10. Consent to Jurisdiction. The parties hereby consent to the jurisdiction of the state and federal courts of the State of New Jersey. Accordingly, with respect to any such court action, the Executive (a) submits to the exclusive personal jurisdiction of such courts; (b) consents to service of process; and (c) waives any other requirement (whether imposed by statute, rule of court, or otherwise) with respect to personal jurisdiction or service of process.
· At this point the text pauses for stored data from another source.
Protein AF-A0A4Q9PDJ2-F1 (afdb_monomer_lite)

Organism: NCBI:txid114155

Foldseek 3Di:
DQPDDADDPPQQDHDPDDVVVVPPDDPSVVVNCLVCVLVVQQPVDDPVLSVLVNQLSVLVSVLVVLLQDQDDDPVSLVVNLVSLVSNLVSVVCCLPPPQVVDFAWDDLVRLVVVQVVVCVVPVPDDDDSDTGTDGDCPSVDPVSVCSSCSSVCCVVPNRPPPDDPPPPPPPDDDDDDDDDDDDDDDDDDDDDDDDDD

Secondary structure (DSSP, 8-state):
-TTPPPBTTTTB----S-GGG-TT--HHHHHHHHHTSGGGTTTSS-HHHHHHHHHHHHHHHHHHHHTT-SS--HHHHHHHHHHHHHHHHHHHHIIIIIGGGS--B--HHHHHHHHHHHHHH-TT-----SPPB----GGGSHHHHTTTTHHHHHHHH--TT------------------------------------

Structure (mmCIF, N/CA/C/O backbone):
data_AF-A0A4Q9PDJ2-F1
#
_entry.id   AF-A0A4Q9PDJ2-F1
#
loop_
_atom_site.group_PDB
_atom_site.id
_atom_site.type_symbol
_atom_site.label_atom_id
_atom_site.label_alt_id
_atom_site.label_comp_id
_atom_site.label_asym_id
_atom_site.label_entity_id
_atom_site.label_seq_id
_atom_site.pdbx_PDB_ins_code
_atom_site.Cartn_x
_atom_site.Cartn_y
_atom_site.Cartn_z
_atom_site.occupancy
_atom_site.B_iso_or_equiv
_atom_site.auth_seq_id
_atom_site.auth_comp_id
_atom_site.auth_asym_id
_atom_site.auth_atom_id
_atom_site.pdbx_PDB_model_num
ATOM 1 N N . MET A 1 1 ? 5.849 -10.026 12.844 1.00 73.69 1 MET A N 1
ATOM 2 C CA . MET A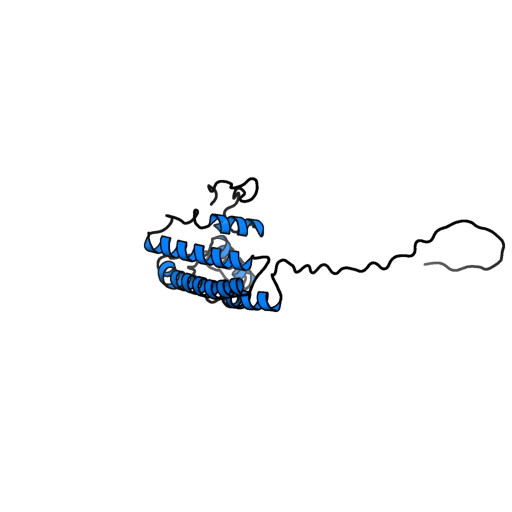 1 1 ? 7.137 -9.292 12.703 1.00 73.69 1 MET A CA 1
ATOM 3 C C . MET A 1 1 ? 8.138 -9.390 13.869 1.00 73.69 1 MET A C 1
ATOM 5 O O . MET A 1 1 ? 9.275 -9.688 13.561 1.00 73.69 1 MET A O 1
ATOM 9 N N . ARG A 1 2 ? 7.842 -9.195 15.174 1.00 77.25 2 ARG A N 1
ATOM 10 C CA . ARG A 1 2 ? 8.907 -9.245 16.233 1.00 77.25 2 ARG A CA 1
ATOM 11 C C . ARG A 1 2 ? 9.742 -10.546 16.314 1.00 77.25 2 ARG A C 1
ATOM 13 O O . ARG A 1 2 ? 10.834 -10.524 16.876 1.00 77.25 2 ARG A O 1
ATOM 20 N N . ARG A 1 3 ? 9.218 -11.664 15.795 1.00 78.81 3 ARG A N 1
ATOM 21 C CA . ARG A 1 3 ? 9.903 -12.969 15.668 1.00 78.81 3 ARG A CA 1
ATOM 22 C C . ARG A 1 3 ? 10.567 -13.198 14.295 1.00 78.81 3 ARG A C 1
ATOM 24 O O . ARG A 1 3 ? 11.132 -14.261 14.089 1.00 78.81 3 ARG A O 1
ATOM 31 N N . MET A 1 4 ? 10.482 -12.240 13.368 1.00 78.94 4 MET A N 1
ATOM 32 C CA . MET A 1 4 ? 11.114 -12.336 12.048 1.00 78.94 4 MET A CA 1
ATOM 33 C C . MET A 1 4 ? 12.642 -12.391 12.231 1.00 78.94 4 MET A C 1
ATOM 35 O O . MET A 1 4 ? 13.174 -11.528 12.942 1.00 78.94 4 MET A O 1
ATOM 39 N N . PRO A 1 5 ? 13.346 -13.382 11.656 1.00 75.94 5 PRO A N 1
ATOM 40 C CA . PRO A 1 5 ? 14.799 -13.453 11.741 1.00 75.94 5 PRO A CA 1
ATOM 41 C C . PRO A 1 5 ? 15.466 -12.293 10.990 1.00 75.94 5 PRO A C 1
ATOM 43 O O . PRO A 1 5 ? 14.878 -11.651 10.119 1.00 75.94 5 PRO A O 1
ATOM 46 N N . THR A 1 6 ? 16.715 -12.011 11.350 1.00 78.50 6 THR A N 1
ATOM 47 C CA . THR A 1 6 ? 17.554 -11.022 10.663 1.00 78.50 6 THR A CA 1
ATOM 48 C C . THR A 1 6 ? 18.155 -11.618 9.395 1.00 78.50 6 THR A C 1
ATOM 50 O O . THR A 1 6 ? 18.742 -12.697 9.457 1.00 78.50 6 THR A O 1
ATOM 53 N N . PHE A 1 7 ? 18.075 -10.900 8.274 1.00 71.81 7 PHE A N 1
ATOM 54 C CA . PHE A 1 7 ? 18.580 -11.354 6.974 1.00 71.81 7 PHE A CA 1
ATOM 55 C C . PHE A 1 7 ? 19.683 -10.443 6.425 1.00 71.81 7 PHE A C 1
ATOM 57 O O . PHE A 1 7 ? 19.578 -9.210 6.431 1.00 71.81 7 PHE A O 1
ATOM 64 N N . GLY A 1 8 ? 20.727 -11.078 5.885 1.00 69.56 8 GLY A N 1
ATOM 65 C CA . GLY A 1 8 ? 21.950 -10.413 5.439 1.00 69.56 8 GLY A CA 1
ATOM 66 C C . GLY A 1 8 ? 22.776 -9.856 6.604 1.00 69.56 8 GLY A C 1
ATOM 67 O O . GLY A 1 8 ? 22.317 -9.788 7.741 1.00 69.56 8 GLY A O 1
ATOM 68 N N . ARG A 1 9 ? 24.014 -9.431 6.324 1.00 63.12 9 ARG A N 1
ATOM 69 C CA . ARG A 1 9 ? 24.933 -8.953 7.375 1.00 63.12 9 ARG A CA 1
ATOM 70 C C . ARG A 1 9 ? 24.517 -7.616 8.002 1.00 63.12 9 ARG A C 1
ATOM 72 O O . ARG A 1 9 ? 25.015 -7.290 9.071 1.00 63.12 9 ARG A O 1
ATOM 79 N N . ASP A 1 10 ? 23.617 -6.870 7.351 1.00 62.50 10 ASP A N 1
ATOM 80 C CA . ASP A 1 10 ? 23.038 -5.642 7.918 1.00 62.50 10 ASP A CA 1
ATOM 81 C C . ASP A 1 10 ? 21.692 -5.174 7.301 1.00 62.50 10 ASP A C 1
ATOM 83 O O . ASP A 1 10 ? 21.188 -4.108 7.655 1.00 62.50 10 ASP A O 1
ATOM 87 N N . ARG A 1 11 ? 21.095 -5.926 6.353 1.00 68.94 11 ARG A N 1
ATOM 88 C CA . ARG A 1 11 ? 19.958 -5.437 5.537 1.00 68.94 11 ARG A CA 1
ATOM 89 C C . ARG A 1 11 ? 18.618 -5.479 6.278 1.00 68.94 11 ARG A C 1
ATOM 91 O O . ARG A 1 11 ? 17.866 -4.513 6.204 1.00 68.94 11 ARG A O 1
ATOM 98 N N . ILE A 1 12 ? 18.313 -6.571 6.981 1.00 75.69 12 ILE A N 1
ATOM 99 C CA . ILE A 1 12 ? 17.073 -6.713 7.758 1.00 75.69 12 ILE A CA 1
ATOM 100 C C . ILE A 1 12 ? 17.442 -6.892 9.229 1.00 75.69 12 ILE A C 1
ATOM 102 O O . ILE A 1 12 ? 17.858 -7.969 9.659 1.00 75.69 12 ILE A O 1
ATOM 106 N N . ARG A 1 13 ? 17.319 -5.804 9.994 1.00 74.88 13 ARG A N 1
ATOM 107 C CA . ARG A 1 13 ? 17.637 -5.745 11.428 1.00 74.88 13 ARG A CA 1
ATOM 108 C C . ARG A 1 13 ? 16.438 -6.171 12.285 1.00 74.88 13 ARG A C 1
ATOM 110 O O . ARG A 1 13 ? 15.293 -6.138 11.846 1.00 74.88 13 ARG A O 1
ATOM 117 N N . ARG A 1 14 ? 16.701 -6.560 13.537 1.00 76.50 14 ARG A N 1
ATOM 118 C CA . ARG A 1 14 ? 15.672 -7.035 14.477 1.00 76.50 14 ARG A CA 1
ATOM 119 C C . ARG A 1 14 ? 14.636 -5.942 14.772 1.00 76.50 14 ARG A C 1
ATOM 121 O O . ARG A 1 14 ? 14.984 -4.870 15.262 1.00 76.50 14 ARG A O 1
ATOM 128 N N . PHE A 1 15 ? 13.356 -6.249 14.573 1.00 77.75 15 PHE A N 1
ATOM 129 C CA . PHE A 1 15 ? 12.250 -5.346 14.901 1.00 77.75 15 PHE A CA 1
ATOM 130 C C . PHE A 1 15 ? 12.016 -5.261 16.421 1.00 77.75 15 PHE A C 1
ATOM 132 O O . PHE A 1 15 ? 11.252 -6.036 16.997 1.00 77.75 15 PHE A O 1
ATOM 139 N N . TRP A 1 16 ? 12.687 -4.313 17.083 1.00 70.00 16 TRP A N 1
ATOM 140 C CA . TRP A 1 16 ? 12.614 -4.106 18.539 1.00 70.00 16 TRP A CA 1
ATOM 141 C C . TRP A 1 16 ? 11.273 -3.549 19.036 1.00 70.00 16 TRP A C 1
ATOM 143 O O . TRP A 1 16 ? 10.887 -3.775 20.184 1.00 70.00 16 TRP A O 1
ATOM 153 N N . HIS A 1 17 ? 10.563 -2.791 18.203 1.00 74.44 17 HIS A N 1
ATOM 154 C CA . HIS A 1 17 ? 9.313 -2.129 18.575 1.00 74.44 17 HIS A CA 1
ATOM 155 C C . HIS A 1 17 ? 8.079 -2.892 18.072 1.00 74.44 17 HIS A C 1
ATOM 157 O O . HIS A 1 17 ? 8.168 -3.919 17.403 1.00 74.44 17 HIS A O 1
ATOM 163 N N . ASP A 1 18 ? 6.892 -2.451 18.485 1.00 78.06 18 ASP A N 1
ATOM 164 C CA . ASP A 1 18 ? 5.643 -2.938 17.898 1.00 78.06 18 ASP A CA 1
ATOM 165 C C . ASP A 1 18 ? 5.356 -2.166 16.603 1.00 78.06 18 ASP A C 1
ATOM 167 O O . ASP A 1 18 ? 5.119 -0.956 16.640 1.00 78.06 18 ASP A O 1
ATOM 171 N N . VAL A 1 19 ? 5.372 -2.877 15.475 1.00 78.69 19 VAL A N 1
ATOM 172 C CA . VAL A 1 19 ? 5.123 -2.338 14.130 1.00 78.69 19 VAL A CA 1
ATOM 173 C C . VAL A 1 19 ? 3.732 -1.704 14.028 1.00 78.69 19 VAL A C 1
ATOM 175 O O . VAL A 1 19 ? 3.587 -0.644 13.422 1.00 78.69 19 VAL A O 1
ATOM 178 N N . SER A 1 20 ? 2.725 -2.282 14.694 1.00 76.56 20 SER A N 1
ATOM 179 C CA . SER A 1 20 ? 1.362 -1.735 14.706 1.00 76.56 20 SER A CA 1
ATOM 180 C C . SER A 1 20 ? 1.287 -0.380 15.421 1.00 76.56 20 SER A C 1
ATOM 182 O O . SER A 1 20 ? 0.503 0.484 15.036 1.00 76.56 20 SER A O 1
ATOM 184 N N . SER A 1 21 ? 2.159 -0.149 16.410 1.00 76.81 21 SER A N 1
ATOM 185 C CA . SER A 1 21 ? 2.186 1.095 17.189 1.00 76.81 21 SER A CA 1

11. Waiver of Jury Trial. Each of the Executive and the Company irrevocably and unconditionally WAIVES ALL RIGHT TO TRIAL BY JURY IN ANY PROCEEDING (WHETHER BASED ON CONTRACT, TORT OR OTHERWISE) ARISING OUT OF OR RELATING TO THIS AGREEMENT OR THE EXECUTIVE’S EMPLOYMENT BY THE COMPANY OR ANY AFFILIATE OF THE COMPANY, INCLUDING WITHOUT LIMITATION THE EXECUTIVE’S OR THE COMPANY’S PERFORMANCE UNDER, OR THE ENFORCEMENT OF, THIS AGREEMENT.

 

12


12. Integration. This Agreement, together with the Equity Documents and the Restrictive Covenants Agreement, constitutes the entire agreement between the parties with respect to the subject matter hereof and supersedes all prior agreements between the parties concerning such subject matter.

13. Withholding; Tax Effect. All payments made by the Company to the Executive under this Agreement shall be net of any tax or other amounts required to be withheld by the Company under applicable law. Nothing in this Agreement shall be construed to require the Company to make any payments to compensate the Executive for any adverse tax effect associated with any payments or benefits or for any deduction or withholding from any payment or benefit.

14. Assignment; Successors and Assigns. Neither the Executive nor the Company may make any assignment of this Agreement or any interest in it, by operation of law or otherwise, without the prior written consent of the other; provided, however, that the Company shall require any successor (whether direct or indirect and whether by purchase, lease, merger, consolidation, liquidation or otherwise) to all or substantially all of the Company’s business and/or assets of the Company expressly to assume and agree to perform this Agreement to the same extent that the Company would be required to perform it if no succession had taken place; provided, further that if the Executive remains employed or becomes employed by the Company, the purchaser or any of their affiliates in connection with any such transaction, then the Executive shall not be entitled to any payments, benefits or vesting pursuant to Section 6 or pursuant to Section 7 of this Agreement solely as a result of such transaction. This Agreement shall inure to the benefit of and be binding upon the Executive and the Company, and each of the Executive’s and the Company’s respective successors, executors, administrators, heirs and permitted assigns. In the event of the Executive’s death after the Executive’s termination of employment but prior to the completion by the Company of all payments due to the Executive under this Agreement, the Company shall continue such payments to the Executive’s beneficiary designated in writing to the Company prior to the Executive’s death (or to the Executive’s estate, if the Executive fails to make such designation).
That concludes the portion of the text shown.